Ted Kennedy Jr. Considering Mass. Senate Run

NORWICH, Conn. (AP) - Former U.S. Rep. Patrick Kennedy says his Connecticut-based brother, Ted Kennedy Jr., is considering running for the Massachusetts Senate seat that will become vacant if U.S. Sen. John Kerry is confirmed as the nation's next Secretary of State.
Patrick Kennedy told The Associated Press on Saturday that his 51-year-old brother Ted has been receiving calls from their late father's friends, including former Connecticut Gov. Lowell Weicker Jr., urging him to consider running in the anticipated special election.

http://boston.cbslocal.com/2012/12/22/ted-kennedy-jr-considering-mass-senate-run/


----------



## Guest (Dec 23, 2012)

Trust what would these two know about it.


----------



## niteowl1970 (Jul 7, 2009)

*Edward M. Kennedy Jr. announces he will not run for US Senate in Massachusetts*

Edward M. Kennedy Jr. announced today he would not run for US Senate in Massachusetts, removing a potentially formidable contender for the seat that will be left vacant if US Senator John F. Kerry is confirmed as secretary of state.
"Although I have a strong desire to serve in public office, I consider Connecticut to be my
home, and I hope to have the honor to serve at another point in my future," Kennedy said in a statement.
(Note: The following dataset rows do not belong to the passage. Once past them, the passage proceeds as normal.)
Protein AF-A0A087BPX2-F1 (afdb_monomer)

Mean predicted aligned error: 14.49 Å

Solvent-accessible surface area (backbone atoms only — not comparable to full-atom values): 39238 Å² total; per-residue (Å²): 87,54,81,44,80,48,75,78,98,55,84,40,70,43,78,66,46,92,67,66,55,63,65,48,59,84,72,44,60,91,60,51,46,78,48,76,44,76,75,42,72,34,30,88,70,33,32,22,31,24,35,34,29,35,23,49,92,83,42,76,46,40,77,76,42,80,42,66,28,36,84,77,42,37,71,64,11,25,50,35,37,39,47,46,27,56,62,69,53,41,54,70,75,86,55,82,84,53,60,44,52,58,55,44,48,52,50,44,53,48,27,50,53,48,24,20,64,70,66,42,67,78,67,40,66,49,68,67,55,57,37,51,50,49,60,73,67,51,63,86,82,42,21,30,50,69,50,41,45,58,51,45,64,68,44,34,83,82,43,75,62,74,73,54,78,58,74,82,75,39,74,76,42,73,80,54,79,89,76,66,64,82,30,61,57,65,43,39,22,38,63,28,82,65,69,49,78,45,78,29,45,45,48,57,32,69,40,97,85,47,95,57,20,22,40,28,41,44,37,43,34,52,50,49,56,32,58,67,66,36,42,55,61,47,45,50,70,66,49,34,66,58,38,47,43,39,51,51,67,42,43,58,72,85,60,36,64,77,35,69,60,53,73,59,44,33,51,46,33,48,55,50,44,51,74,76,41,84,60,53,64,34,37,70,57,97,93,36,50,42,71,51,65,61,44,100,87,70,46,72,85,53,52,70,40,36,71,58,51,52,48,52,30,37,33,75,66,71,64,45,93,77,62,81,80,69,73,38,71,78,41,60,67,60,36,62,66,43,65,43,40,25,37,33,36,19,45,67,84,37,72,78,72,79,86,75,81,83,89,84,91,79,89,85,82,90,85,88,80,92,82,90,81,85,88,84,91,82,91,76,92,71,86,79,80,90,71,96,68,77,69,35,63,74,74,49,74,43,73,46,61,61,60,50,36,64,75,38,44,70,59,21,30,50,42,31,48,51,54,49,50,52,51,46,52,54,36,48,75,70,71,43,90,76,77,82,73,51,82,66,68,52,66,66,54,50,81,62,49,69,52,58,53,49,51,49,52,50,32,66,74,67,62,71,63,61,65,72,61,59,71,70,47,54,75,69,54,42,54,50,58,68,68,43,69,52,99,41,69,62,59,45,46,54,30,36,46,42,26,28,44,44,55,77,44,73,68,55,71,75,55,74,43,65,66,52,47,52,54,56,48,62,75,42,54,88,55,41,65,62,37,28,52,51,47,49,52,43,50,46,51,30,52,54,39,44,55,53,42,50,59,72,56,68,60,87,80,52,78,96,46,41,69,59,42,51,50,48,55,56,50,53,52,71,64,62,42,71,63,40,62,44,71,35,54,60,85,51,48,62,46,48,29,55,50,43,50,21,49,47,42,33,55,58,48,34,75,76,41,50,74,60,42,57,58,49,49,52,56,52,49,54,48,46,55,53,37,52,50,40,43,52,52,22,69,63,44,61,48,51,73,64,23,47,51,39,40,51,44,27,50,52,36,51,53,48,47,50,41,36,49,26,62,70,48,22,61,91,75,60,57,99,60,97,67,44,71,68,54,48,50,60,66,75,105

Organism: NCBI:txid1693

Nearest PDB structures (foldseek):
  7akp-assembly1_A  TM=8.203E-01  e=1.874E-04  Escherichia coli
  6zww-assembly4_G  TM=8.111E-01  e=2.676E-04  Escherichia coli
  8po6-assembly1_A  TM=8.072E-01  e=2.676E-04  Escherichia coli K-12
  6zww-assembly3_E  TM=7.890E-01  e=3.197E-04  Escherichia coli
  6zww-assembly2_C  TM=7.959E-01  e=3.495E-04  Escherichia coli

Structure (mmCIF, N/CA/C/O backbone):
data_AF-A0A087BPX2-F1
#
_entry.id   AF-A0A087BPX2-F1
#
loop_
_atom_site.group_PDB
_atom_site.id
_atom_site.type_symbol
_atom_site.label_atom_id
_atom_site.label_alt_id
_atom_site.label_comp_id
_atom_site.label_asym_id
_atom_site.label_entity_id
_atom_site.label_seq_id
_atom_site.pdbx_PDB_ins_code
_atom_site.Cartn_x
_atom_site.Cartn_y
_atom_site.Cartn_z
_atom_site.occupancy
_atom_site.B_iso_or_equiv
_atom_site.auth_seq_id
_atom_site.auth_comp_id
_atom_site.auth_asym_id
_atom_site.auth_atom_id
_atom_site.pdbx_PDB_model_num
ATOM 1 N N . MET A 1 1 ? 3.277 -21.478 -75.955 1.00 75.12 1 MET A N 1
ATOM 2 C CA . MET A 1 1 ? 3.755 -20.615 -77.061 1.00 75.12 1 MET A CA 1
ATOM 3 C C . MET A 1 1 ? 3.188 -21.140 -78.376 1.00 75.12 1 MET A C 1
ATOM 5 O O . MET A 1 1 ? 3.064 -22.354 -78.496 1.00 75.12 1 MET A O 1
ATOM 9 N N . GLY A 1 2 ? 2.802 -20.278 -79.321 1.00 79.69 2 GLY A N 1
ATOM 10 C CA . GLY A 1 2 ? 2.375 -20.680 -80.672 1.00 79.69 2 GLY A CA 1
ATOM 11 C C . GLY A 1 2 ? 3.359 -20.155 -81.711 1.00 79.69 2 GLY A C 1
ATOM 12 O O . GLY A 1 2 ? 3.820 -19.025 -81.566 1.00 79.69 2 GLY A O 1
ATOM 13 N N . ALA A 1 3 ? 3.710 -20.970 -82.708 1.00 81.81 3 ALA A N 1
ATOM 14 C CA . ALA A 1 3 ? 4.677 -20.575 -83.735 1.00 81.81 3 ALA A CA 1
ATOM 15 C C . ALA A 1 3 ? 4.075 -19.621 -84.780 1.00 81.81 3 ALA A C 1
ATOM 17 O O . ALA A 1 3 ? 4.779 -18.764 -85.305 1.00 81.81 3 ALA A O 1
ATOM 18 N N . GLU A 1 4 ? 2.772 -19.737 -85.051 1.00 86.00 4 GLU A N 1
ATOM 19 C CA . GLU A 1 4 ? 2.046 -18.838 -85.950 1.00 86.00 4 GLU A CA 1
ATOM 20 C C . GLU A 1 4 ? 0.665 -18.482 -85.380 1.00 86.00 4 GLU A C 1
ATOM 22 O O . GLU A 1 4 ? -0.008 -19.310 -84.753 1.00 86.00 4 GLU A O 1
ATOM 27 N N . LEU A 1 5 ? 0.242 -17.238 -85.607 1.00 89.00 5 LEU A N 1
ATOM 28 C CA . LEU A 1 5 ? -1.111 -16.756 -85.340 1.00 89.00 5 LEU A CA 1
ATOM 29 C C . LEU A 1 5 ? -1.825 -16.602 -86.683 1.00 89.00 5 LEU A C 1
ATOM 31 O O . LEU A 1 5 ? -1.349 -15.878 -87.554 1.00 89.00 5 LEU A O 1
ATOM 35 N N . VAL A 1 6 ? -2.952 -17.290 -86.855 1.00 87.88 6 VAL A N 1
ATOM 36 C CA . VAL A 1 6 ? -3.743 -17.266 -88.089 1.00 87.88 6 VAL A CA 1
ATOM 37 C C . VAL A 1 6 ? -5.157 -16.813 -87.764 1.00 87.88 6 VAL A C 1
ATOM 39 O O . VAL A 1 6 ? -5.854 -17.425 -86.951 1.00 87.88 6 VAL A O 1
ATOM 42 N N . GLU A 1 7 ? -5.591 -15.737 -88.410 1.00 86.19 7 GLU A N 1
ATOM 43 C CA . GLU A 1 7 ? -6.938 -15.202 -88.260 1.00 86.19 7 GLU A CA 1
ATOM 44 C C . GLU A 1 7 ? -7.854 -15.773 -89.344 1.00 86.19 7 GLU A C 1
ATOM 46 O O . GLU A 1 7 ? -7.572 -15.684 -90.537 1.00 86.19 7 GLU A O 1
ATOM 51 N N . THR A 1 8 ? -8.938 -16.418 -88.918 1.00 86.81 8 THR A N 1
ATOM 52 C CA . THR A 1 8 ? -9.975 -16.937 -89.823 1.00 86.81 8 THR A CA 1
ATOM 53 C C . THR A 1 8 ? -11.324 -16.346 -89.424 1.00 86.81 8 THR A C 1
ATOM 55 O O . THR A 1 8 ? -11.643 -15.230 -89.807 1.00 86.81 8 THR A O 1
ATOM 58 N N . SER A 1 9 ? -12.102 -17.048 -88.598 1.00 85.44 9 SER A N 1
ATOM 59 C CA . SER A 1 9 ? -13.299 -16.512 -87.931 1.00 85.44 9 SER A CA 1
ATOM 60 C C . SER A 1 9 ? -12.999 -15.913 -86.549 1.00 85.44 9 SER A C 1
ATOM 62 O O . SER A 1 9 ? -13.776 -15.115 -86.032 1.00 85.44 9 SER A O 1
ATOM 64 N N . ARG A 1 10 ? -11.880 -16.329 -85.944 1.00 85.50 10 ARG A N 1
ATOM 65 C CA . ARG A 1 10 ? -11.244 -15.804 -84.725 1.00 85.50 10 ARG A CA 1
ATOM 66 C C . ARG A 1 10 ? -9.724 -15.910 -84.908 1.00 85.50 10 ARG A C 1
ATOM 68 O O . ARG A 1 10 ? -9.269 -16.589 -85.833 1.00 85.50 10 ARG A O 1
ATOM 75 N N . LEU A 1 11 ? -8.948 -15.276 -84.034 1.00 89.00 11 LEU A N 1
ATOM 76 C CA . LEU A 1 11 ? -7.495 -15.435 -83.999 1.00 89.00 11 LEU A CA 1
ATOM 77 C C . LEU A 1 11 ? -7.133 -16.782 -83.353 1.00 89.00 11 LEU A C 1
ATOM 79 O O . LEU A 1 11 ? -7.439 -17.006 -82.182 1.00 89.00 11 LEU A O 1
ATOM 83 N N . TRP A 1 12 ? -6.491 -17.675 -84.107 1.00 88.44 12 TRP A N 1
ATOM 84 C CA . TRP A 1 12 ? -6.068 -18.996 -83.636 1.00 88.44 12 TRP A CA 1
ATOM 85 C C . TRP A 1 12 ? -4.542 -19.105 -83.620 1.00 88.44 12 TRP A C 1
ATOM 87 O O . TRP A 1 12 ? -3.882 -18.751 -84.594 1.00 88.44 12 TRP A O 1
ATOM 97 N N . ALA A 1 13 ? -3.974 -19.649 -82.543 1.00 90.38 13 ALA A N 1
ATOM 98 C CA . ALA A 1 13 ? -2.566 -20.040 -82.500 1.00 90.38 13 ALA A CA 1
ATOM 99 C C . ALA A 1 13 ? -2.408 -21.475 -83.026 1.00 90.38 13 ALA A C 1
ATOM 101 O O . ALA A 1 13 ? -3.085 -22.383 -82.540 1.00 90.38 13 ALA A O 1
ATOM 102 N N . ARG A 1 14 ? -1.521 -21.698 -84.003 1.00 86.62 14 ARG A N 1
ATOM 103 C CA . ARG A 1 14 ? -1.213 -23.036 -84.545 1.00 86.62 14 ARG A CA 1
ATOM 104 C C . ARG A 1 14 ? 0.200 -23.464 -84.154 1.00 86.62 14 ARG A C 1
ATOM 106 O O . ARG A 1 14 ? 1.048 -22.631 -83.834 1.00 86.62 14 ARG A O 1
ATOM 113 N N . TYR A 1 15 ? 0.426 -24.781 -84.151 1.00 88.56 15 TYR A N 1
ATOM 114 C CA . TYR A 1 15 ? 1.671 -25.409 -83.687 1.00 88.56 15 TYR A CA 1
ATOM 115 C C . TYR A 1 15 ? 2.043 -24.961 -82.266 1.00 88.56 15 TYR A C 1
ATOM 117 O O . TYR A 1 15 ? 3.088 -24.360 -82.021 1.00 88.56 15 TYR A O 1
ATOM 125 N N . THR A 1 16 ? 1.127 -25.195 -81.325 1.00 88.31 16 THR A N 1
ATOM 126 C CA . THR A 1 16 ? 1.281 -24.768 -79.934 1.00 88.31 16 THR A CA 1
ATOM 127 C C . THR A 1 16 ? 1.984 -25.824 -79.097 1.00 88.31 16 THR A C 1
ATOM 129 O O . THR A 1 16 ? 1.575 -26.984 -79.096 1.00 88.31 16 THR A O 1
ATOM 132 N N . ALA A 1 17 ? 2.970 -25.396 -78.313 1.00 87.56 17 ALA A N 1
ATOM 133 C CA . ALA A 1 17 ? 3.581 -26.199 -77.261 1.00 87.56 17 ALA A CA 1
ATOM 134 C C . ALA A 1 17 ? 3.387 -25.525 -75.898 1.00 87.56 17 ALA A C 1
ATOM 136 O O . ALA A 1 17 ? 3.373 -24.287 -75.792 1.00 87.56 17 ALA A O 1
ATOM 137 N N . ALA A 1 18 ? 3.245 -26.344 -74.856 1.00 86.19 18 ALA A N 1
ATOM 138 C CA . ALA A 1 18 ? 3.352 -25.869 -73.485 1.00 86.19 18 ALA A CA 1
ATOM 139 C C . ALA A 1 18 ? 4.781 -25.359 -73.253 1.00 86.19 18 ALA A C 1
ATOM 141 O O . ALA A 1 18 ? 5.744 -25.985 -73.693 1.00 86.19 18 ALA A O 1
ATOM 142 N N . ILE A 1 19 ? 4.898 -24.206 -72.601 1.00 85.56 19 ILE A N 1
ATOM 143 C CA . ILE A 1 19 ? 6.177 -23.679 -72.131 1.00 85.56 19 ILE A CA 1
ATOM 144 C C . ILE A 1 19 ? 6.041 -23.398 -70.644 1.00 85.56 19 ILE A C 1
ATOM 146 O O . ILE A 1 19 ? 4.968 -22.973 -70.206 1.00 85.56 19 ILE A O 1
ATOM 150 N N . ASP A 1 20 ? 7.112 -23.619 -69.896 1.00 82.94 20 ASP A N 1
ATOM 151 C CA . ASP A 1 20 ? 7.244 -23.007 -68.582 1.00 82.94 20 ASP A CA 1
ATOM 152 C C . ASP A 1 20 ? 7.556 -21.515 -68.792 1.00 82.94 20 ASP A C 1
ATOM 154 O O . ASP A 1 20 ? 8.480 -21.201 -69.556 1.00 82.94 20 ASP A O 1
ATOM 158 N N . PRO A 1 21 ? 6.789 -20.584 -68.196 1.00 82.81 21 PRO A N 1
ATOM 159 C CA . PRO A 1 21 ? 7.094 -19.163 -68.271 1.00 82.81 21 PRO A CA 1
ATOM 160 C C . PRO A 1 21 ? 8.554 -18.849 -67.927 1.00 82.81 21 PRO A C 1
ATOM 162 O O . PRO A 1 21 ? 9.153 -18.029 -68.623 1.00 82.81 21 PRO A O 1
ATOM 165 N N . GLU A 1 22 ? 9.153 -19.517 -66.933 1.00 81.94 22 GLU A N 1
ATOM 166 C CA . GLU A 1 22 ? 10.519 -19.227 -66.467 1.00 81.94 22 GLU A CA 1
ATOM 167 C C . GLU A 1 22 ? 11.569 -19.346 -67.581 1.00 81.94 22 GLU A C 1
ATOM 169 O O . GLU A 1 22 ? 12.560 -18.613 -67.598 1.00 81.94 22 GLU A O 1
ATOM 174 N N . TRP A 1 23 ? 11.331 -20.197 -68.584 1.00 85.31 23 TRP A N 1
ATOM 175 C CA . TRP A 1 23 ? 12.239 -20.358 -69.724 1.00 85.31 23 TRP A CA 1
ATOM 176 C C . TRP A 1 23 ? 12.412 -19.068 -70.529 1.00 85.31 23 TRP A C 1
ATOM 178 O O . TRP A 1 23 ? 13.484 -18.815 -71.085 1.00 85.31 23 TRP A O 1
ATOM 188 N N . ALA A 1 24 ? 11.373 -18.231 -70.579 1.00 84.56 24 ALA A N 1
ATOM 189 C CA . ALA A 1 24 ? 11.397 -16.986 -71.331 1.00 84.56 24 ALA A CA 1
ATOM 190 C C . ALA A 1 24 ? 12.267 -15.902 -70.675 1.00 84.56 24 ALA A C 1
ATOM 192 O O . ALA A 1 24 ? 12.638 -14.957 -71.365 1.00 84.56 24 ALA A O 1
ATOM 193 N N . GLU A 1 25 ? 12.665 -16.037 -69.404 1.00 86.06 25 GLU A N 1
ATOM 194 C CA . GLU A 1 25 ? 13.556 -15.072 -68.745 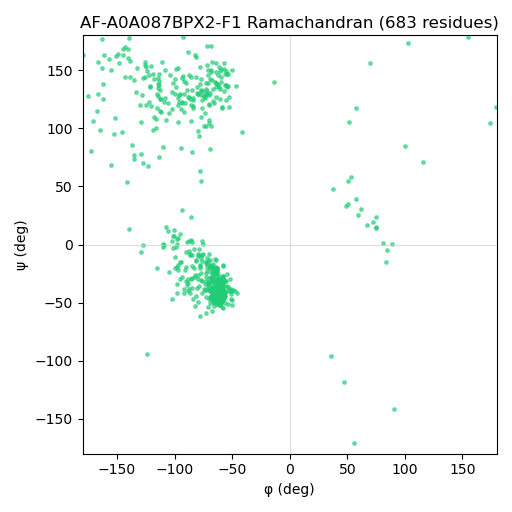1.00 86.06 25 GLU A CA 1
ATOM 195 C C . GLU A 1 25 ? 14.910 -14.964 -69.461 1.00 86.06 25 GLU A C 1
ATOM 197 O O . GLU A 1 25 ? 15.329 -13.877 -69.858 1.00 86.06 25 GLU A O 1
ATOM 202 N N . SER A 1 26 ? 15.567 -16.104 -69.691 1.00 84.25 26 SER A N 1
ATOM 203 C CA . SER A 1 26 ? 16.882 -16.154 -70.347 1.00 84.25 26 SER A CA 1
ATOM 204 C C . SER A 1 26 ? 16.859 -15.656 -71.800 1.00 84.25 26 SER A C 1
ATOM 206 O O . SER A 1 26 ? 17.877 -15.199 -72.317 1.00 84.25 26 SER A O 1
ATOM 208 N N . LEU A 1 27 ? 15.691 -15.721 -72.448 1.00 85.50 27 LEU A N 1
ATOM 209 C CA . LEU A 1 27 ? 15.487 -15.369 -73.855 1.00 85.50 27 LEU A CA 1
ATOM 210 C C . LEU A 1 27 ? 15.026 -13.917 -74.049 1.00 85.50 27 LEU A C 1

*Kennedy lives in Connecticut but also owns a house at the Kennedy compound in Hyannisport.* He is the son of the late Edward M. Kennedy, the liberal lion who represented Massachusetts in the Senate for nearly five decades.
http://www.boston.com/metrodesk/201...ssachusetts/zdMpLwaoIGaDAXUjVHWYkO/story.html
http://www.boston.com/metrodesk/201...ssachusetts/zdMpLwaoIGaDAXUjVHWYkO/story.html


----------



## LGriffin (Apr 2, 2009)




----------



## 7costanza (Aug 29, 2006)

I just signed up for a month unlimited of pilates ....thanks JAP.


----------